[Excerpts from a dataset]
* * *

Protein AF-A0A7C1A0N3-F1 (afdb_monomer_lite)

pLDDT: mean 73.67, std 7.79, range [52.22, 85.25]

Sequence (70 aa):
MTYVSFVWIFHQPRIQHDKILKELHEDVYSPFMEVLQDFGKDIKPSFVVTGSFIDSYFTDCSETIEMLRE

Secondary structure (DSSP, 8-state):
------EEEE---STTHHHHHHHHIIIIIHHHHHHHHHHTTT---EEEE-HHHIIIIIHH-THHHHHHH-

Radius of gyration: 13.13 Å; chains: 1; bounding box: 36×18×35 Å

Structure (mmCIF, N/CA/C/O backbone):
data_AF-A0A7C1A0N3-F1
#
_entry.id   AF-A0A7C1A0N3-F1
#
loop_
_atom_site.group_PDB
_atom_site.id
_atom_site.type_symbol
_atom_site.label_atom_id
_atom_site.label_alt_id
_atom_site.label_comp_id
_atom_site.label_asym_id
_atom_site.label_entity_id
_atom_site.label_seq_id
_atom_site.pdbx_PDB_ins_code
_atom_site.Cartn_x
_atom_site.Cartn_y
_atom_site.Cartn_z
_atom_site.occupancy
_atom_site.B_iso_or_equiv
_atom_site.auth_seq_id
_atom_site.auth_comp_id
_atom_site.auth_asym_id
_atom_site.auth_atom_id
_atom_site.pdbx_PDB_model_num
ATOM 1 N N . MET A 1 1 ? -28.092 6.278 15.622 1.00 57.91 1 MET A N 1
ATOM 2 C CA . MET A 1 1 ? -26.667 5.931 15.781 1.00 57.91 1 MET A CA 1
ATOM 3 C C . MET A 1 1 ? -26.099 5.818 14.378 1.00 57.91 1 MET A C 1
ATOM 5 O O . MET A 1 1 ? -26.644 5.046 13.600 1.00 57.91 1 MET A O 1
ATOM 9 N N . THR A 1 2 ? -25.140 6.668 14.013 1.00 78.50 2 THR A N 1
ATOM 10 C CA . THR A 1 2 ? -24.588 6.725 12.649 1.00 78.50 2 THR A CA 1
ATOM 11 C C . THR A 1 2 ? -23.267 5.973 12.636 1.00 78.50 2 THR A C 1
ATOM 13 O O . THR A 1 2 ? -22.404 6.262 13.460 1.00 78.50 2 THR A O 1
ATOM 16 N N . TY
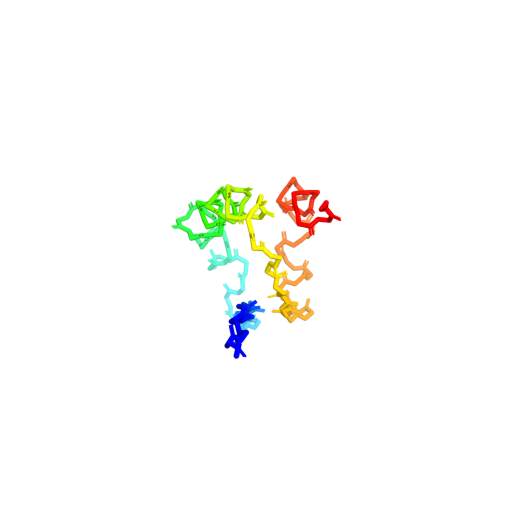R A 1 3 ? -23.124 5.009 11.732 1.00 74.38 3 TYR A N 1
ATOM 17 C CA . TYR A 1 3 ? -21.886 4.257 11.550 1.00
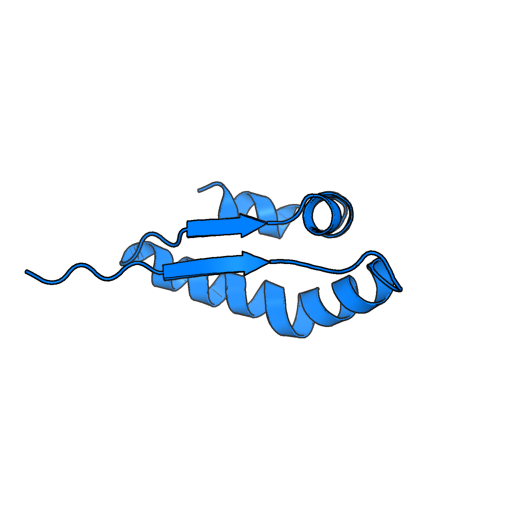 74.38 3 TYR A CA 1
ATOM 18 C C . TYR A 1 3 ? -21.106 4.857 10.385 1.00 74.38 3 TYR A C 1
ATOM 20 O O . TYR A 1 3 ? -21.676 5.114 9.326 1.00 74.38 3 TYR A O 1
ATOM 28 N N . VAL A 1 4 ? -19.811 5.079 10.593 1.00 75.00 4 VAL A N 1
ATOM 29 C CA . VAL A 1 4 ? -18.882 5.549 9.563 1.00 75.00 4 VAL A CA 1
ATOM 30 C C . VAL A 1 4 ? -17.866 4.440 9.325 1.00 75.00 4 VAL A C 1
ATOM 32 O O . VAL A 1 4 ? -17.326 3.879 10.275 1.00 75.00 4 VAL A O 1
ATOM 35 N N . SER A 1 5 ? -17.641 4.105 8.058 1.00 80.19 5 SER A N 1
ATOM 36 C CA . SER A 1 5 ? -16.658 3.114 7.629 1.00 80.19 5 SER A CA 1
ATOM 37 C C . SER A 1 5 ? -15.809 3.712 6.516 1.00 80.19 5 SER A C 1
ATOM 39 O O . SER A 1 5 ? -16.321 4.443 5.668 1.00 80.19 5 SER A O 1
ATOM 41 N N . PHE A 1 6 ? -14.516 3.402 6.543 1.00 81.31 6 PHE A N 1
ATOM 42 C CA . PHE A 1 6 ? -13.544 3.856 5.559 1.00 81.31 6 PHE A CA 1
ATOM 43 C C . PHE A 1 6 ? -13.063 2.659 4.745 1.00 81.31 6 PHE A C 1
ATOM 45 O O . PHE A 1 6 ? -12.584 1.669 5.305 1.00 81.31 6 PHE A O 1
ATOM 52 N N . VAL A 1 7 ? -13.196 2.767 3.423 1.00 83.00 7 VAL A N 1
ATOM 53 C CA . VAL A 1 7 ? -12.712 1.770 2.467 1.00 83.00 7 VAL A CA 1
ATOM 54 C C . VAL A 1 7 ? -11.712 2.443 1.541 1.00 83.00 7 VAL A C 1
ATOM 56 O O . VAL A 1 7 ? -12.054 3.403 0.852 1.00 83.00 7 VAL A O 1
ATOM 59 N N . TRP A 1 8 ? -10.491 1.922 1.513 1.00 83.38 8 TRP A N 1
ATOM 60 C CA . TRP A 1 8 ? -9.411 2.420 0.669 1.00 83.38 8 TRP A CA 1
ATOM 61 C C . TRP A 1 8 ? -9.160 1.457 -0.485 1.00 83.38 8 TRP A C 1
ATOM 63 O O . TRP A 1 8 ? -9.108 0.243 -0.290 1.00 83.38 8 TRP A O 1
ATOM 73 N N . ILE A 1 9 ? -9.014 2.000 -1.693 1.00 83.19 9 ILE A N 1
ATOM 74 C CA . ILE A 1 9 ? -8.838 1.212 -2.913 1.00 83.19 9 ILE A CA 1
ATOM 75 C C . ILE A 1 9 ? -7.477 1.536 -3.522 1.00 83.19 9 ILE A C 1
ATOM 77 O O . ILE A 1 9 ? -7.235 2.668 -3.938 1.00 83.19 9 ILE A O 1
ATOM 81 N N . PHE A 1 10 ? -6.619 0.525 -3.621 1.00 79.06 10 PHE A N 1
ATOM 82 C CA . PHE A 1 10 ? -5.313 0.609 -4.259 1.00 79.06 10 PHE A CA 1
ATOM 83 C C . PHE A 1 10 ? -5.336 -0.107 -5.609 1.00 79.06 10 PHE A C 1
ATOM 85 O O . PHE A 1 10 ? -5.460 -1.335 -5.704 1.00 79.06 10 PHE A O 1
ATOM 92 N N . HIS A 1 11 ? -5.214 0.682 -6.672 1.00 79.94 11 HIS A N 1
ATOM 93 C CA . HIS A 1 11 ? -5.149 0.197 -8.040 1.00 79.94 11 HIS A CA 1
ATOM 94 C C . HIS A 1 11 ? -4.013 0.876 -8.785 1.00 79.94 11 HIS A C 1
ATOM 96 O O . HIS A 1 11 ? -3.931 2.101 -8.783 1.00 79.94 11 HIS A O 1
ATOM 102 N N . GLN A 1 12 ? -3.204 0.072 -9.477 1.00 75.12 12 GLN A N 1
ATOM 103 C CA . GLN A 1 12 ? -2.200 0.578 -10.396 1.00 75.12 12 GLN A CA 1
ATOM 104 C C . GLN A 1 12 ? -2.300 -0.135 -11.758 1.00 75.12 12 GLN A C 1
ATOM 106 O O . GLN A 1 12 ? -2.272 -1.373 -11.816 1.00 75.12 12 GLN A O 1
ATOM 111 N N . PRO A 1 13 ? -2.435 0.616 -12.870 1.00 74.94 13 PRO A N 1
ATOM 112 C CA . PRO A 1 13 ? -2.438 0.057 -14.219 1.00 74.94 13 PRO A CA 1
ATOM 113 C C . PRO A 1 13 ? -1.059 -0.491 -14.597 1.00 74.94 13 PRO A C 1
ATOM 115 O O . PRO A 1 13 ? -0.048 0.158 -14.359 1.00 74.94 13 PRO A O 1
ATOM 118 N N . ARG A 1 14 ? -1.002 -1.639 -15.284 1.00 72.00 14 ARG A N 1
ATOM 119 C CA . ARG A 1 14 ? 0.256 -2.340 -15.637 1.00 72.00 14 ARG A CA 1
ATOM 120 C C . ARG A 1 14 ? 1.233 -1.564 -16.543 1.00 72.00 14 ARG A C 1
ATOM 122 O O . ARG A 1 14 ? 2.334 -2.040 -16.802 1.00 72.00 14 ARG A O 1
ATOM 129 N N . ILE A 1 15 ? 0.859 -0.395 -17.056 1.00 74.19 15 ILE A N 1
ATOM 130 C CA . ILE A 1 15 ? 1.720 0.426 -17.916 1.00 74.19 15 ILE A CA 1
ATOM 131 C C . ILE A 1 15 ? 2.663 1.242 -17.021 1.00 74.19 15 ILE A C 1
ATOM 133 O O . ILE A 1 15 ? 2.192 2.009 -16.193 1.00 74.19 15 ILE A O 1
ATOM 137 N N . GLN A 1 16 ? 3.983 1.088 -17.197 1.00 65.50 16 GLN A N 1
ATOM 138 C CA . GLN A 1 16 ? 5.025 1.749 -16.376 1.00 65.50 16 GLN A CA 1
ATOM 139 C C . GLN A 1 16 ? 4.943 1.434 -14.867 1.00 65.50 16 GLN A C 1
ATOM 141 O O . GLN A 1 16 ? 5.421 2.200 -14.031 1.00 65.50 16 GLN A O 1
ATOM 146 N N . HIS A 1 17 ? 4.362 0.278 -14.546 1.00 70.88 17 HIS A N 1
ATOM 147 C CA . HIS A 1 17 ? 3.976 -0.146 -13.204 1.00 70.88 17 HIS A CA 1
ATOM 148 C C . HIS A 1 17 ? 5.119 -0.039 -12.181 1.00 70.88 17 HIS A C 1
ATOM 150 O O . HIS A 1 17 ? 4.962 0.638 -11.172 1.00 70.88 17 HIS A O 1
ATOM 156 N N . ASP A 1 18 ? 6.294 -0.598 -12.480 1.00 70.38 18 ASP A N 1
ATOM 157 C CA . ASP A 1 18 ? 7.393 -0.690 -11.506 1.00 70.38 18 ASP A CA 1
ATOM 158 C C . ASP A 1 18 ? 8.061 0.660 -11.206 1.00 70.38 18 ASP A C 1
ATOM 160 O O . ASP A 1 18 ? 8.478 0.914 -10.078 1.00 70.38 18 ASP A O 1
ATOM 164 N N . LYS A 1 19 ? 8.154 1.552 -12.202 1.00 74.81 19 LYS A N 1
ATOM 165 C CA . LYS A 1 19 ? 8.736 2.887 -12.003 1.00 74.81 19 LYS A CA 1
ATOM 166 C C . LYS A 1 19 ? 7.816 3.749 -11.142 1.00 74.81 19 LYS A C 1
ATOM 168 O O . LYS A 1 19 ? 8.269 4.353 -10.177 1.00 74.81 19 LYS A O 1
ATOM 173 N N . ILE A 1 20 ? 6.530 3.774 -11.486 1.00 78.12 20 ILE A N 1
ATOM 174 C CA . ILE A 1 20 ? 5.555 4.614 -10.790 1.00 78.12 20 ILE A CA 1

* * *

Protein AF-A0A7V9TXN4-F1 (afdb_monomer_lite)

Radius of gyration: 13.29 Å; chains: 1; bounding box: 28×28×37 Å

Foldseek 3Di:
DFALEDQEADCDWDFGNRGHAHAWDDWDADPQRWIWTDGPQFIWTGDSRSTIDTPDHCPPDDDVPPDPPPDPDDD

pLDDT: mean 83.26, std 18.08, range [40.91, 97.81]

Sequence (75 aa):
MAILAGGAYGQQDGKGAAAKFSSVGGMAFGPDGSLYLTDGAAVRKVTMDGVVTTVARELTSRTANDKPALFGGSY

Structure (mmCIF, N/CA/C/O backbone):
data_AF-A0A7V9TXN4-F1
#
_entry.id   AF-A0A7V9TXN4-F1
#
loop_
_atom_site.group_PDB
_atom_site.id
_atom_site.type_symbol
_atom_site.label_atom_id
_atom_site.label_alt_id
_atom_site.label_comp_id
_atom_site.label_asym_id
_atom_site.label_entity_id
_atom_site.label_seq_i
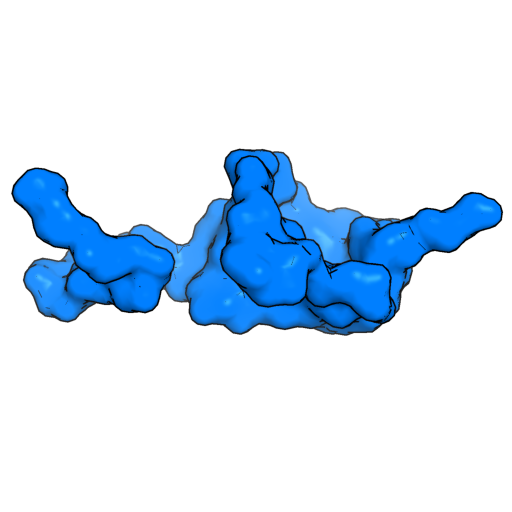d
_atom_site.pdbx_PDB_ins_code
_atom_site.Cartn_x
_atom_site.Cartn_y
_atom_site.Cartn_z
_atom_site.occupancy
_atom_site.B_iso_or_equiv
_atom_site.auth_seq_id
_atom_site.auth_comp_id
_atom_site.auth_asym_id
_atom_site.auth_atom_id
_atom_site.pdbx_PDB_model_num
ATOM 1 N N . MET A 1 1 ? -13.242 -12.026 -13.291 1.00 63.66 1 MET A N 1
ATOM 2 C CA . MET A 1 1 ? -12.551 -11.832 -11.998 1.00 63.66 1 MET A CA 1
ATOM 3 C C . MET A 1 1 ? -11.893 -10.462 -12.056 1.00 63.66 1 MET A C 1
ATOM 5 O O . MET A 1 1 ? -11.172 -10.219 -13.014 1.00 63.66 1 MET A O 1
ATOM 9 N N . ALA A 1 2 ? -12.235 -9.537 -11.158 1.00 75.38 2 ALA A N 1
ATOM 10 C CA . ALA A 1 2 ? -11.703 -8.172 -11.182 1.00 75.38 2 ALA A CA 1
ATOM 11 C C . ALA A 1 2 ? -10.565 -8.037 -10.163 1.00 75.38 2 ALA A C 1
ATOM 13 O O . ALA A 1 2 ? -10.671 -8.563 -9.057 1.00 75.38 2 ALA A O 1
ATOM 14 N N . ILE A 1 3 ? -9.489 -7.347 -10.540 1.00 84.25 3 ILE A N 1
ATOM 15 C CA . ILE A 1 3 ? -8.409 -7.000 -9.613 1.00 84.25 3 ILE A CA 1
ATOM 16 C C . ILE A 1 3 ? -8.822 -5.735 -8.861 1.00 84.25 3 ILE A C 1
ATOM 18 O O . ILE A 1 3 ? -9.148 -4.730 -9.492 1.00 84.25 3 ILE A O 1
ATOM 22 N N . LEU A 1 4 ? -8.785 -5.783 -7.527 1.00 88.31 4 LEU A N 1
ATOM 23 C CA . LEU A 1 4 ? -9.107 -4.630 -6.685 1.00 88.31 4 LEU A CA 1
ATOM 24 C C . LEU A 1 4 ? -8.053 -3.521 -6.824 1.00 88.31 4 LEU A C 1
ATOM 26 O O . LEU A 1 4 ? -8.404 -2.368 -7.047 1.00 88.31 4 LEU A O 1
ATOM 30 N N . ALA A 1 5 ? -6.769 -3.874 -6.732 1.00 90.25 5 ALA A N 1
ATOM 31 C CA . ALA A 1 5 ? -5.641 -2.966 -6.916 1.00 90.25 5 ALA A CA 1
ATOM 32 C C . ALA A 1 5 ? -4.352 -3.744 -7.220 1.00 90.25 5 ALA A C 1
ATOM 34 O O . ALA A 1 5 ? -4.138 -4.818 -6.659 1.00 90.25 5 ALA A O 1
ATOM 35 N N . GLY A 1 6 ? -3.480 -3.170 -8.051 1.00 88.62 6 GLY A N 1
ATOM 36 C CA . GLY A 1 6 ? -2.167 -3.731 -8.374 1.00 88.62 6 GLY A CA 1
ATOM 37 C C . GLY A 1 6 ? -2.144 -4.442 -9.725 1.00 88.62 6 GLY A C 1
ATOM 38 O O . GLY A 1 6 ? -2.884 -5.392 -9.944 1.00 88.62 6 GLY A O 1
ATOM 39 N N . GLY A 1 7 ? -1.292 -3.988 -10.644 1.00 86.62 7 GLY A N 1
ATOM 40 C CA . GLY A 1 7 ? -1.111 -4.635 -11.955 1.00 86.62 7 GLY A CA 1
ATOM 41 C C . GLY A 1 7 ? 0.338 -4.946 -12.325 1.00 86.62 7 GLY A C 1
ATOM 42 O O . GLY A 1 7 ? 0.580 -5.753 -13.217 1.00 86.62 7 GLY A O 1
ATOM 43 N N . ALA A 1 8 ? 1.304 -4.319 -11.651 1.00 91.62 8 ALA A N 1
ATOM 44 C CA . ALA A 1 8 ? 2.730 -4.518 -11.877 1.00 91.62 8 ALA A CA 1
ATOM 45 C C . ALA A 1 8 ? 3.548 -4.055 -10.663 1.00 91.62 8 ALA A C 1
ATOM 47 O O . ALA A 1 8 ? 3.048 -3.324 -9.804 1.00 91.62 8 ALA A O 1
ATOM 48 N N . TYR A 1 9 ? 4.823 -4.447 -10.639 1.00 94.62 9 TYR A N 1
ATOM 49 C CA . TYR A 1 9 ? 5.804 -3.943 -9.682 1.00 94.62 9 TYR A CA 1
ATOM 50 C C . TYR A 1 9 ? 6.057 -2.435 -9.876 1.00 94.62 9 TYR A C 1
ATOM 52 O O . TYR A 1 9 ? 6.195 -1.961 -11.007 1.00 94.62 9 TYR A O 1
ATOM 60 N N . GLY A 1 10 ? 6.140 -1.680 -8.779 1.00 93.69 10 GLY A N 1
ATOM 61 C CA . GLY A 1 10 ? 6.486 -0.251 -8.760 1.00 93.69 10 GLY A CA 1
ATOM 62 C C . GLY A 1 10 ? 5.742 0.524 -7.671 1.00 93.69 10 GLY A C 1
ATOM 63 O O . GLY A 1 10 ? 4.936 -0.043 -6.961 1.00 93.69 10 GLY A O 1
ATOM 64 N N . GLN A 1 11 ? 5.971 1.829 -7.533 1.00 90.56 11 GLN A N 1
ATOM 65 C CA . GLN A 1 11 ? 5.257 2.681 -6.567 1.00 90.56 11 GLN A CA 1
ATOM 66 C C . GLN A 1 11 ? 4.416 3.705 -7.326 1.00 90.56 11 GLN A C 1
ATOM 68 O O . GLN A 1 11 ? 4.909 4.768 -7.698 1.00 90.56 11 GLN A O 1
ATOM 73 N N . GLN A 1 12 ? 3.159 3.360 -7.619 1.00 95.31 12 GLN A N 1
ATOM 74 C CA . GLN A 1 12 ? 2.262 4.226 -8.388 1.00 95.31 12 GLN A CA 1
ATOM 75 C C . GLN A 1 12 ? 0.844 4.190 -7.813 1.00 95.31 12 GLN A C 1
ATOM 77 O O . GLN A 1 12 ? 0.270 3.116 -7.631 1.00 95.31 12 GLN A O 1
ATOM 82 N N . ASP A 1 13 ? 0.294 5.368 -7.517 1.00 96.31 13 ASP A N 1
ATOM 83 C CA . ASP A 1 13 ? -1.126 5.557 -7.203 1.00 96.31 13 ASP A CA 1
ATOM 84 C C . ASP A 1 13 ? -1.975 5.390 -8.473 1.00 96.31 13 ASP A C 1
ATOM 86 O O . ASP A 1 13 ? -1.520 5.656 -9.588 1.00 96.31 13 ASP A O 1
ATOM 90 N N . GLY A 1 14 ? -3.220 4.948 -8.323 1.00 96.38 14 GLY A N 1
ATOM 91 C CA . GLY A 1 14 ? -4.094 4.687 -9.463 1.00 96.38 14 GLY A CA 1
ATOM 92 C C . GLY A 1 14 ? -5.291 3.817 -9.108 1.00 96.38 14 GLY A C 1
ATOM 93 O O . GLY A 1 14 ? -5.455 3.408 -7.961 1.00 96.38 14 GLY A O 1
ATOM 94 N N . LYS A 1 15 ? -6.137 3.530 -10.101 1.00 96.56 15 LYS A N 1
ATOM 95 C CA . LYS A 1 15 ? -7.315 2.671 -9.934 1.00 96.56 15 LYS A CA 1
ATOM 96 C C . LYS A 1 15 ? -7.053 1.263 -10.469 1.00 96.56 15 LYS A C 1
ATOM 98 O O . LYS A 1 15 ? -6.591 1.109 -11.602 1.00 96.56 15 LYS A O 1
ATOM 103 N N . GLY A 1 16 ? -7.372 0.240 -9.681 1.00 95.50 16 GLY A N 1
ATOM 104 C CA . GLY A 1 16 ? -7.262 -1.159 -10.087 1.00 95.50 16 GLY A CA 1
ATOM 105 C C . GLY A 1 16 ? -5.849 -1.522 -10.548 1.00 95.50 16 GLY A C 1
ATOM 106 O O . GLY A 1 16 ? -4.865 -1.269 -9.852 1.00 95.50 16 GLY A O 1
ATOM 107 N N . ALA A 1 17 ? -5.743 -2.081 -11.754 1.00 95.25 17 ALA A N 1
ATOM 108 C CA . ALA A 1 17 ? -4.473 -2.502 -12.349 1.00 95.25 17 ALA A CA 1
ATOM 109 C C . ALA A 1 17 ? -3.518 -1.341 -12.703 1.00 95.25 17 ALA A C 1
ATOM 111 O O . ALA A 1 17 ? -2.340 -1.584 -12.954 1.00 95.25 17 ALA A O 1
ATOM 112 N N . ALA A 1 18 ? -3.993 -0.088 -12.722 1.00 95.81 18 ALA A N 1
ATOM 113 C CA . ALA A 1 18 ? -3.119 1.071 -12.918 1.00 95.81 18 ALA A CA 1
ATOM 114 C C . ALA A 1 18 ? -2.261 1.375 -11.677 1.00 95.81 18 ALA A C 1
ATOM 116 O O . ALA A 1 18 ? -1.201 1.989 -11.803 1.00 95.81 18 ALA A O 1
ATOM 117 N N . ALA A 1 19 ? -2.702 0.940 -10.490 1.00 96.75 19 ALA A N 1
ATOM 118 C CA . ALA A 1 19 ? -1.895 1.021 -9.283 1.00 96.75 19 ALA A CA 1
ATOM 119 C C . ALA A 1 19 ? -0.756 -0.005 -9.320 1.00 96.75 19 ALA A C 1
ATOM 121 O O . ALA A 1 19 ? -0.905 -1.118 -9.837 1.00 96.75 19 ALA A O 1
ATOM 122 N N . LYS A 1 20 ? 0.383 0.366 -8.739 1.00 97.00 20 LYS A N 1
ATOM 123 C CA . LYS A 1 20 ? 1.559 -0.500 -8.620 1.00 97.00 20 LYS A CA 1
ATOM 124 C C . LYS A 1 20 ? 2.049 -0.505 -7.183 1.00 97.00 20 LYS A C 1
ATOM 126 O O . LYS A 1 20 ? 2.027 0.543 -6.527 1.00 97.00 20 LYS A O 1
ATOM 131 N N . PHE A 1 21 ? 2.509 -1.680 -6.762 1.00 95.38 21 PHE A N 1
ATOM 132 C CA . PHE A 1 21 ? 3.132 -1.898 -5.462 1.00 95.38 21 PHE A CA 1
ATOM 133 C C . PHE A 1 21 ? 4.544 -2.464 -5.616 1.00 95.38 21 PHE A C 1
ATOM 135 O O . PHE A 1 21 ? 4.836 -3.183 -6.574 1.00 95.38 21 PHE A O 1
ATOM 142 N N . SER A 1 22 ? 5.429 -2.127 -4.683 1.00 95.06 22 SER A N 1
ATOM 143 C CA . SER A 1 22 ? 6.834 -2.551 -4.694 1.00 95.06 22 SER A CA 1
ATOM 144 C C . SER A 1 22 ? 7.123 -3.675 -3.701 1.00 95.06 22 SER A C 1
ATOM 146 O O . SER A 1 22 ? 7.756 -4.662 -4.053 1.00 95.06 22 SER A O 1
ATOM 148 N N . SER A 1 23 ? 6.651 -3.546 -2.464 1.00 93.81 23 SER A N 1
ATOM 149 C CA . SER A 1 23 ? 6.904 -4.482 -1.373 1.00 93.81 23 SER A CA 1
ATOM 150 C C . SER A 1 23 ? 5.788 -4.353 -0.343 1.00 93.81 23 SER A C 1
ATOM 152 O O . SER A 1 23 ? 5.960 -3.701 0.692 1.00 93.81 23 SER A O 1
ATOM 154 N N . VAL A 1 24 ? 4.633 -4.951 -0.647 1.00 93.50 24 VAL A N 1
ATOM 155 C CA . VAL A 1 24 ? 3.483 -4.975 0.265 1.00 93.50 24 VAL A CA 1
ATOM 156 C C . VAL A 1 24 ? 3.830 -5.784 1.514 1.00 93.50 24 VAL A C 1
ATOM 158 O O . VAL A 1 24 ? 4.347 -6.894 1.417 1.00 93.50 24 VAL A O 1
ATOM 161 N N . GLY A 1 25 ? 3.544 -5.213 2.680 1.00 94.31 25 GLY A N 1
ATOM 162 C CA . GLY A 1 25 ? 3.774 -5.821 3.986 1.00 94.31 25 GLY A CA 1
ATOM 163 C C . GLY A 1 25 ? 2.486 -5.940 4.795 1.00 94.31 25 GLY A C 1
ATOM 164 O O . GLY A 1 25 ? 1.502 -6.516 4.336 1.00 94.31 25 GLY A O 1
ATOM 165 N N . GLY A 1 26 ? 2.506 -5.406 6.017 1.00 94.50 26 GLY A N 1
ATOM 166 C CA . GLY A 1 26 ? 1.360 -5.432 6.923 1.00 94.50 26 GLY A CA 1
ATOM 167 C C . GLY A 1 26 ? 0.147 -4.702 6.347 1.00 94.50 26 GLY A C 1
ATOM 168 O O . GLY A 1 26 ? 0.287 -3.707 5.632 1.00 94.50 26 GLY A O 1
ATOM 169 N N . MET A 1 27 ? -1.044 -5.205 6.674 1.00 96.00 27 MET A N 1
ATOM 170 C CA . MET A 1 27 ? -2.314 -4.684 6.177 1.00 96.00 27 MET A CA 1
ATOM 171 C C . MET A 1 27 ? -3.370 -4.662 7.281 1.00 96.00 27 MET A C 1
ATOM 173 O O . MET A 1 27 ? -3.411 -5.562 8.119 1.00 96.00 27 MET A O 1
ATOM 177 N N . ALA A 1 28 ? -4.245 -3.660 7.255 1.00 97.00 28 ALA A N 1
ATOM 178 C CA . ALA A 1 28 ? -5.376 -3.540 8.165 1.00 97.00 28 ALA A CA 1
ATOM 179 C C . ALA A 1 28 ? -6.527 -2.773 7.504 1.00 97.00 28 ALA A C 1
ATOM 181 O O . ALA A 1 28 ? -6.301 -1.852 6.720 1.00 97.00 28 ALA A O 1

* * *

● **TRY IT**:
Leave out every line above except those from the line with "ATOM 96 O O" up to and including the line with "ATOM 137 N N", and copy those exactly.

● **ANSWER TO THE PROBLEM**:
ATOM 96 O O . HIS A 1 11 ? -3.931 2.101 -8.783 1.00 79.94 11 HIS A O 1
ATOM 102 N N . GLN A 1 12 ? -3.204 0.072 -9.477 1.00 75.12 12 GLN A N 1
ATOM 103 C CA . GLN A 1 12 ? -2.200 0.578 -10.396 1.00 75.12 12 GLN A CA 1
ATOM 104 C C . GLN A 1 12 ? -2.300 -0.135 -11.758 1.00 75.12 12 GLN A C 1
ATOM 106 O O . GLN A 1 12 ? -2.272 -1.373 -11.816 1.00 75.12 12 GLN A O 1
ATOM 111 N N . PRO A 1 13 ? -2.435 0.616 -12.870 1.00 74.94 13 PRO A N 1
ATOM 112 C CA . PRO A 1 13 ? -2.438 0.057 -14.219 1.00 74.94 13 PRO A CA 1
ATOM 113 C C . PRO A 1 13 ? -1.059 -0.491 -14.597 1.00 74.94 13 PRO A C 1
ATOM 115 O O . PRO A 1 13 ? -0.048 0.158 -14.359 1.00 74.94 13 PRO A O 1
ATOM 118 N N . ARG A 1 14 ? -1.002 -1.639 -15.284 1.00 72.00 14 ARG A N 1
ATOM 119 C CA . ARG A 1 14 ? 0.256 -2.340 -15.637 1.00 72.00 14 ARG A CA 1
ATOM 120 C C . ARG A 1 14 ? 1.233 -1.564 -16.543 1.00 72.00 14 ARG A C 1
ATOM 122 O O . ARG A 1 14 ? 2.334 -2.040 -16.802 1.00 72.00 14 ARG A O 1
ATOM 129 N N . ILE A 1 15 ? 0.859 -0.395 -17.056 1.00 74.19 15 ILE A N 1
ATOM 130 C CA . ILE A 1 15 ? 1.720 0.426 -17.916 1.00 74.19 15 ILE A CA 1
ATOM 131 C C . ILE A 1 15 ? 2.663 1.242 -17.021 1.00 74.19 15 ILE A C 1
ATOM 133 O O . ILE A 1 15 ? 2.192 2.009 -16.193 1.00 74.19 15 ILE A O 1
ATOM 137 N N . GLN A 1 16 ? 3.983 1.088 -17.197 1.00 65.50 16 GLN A N 1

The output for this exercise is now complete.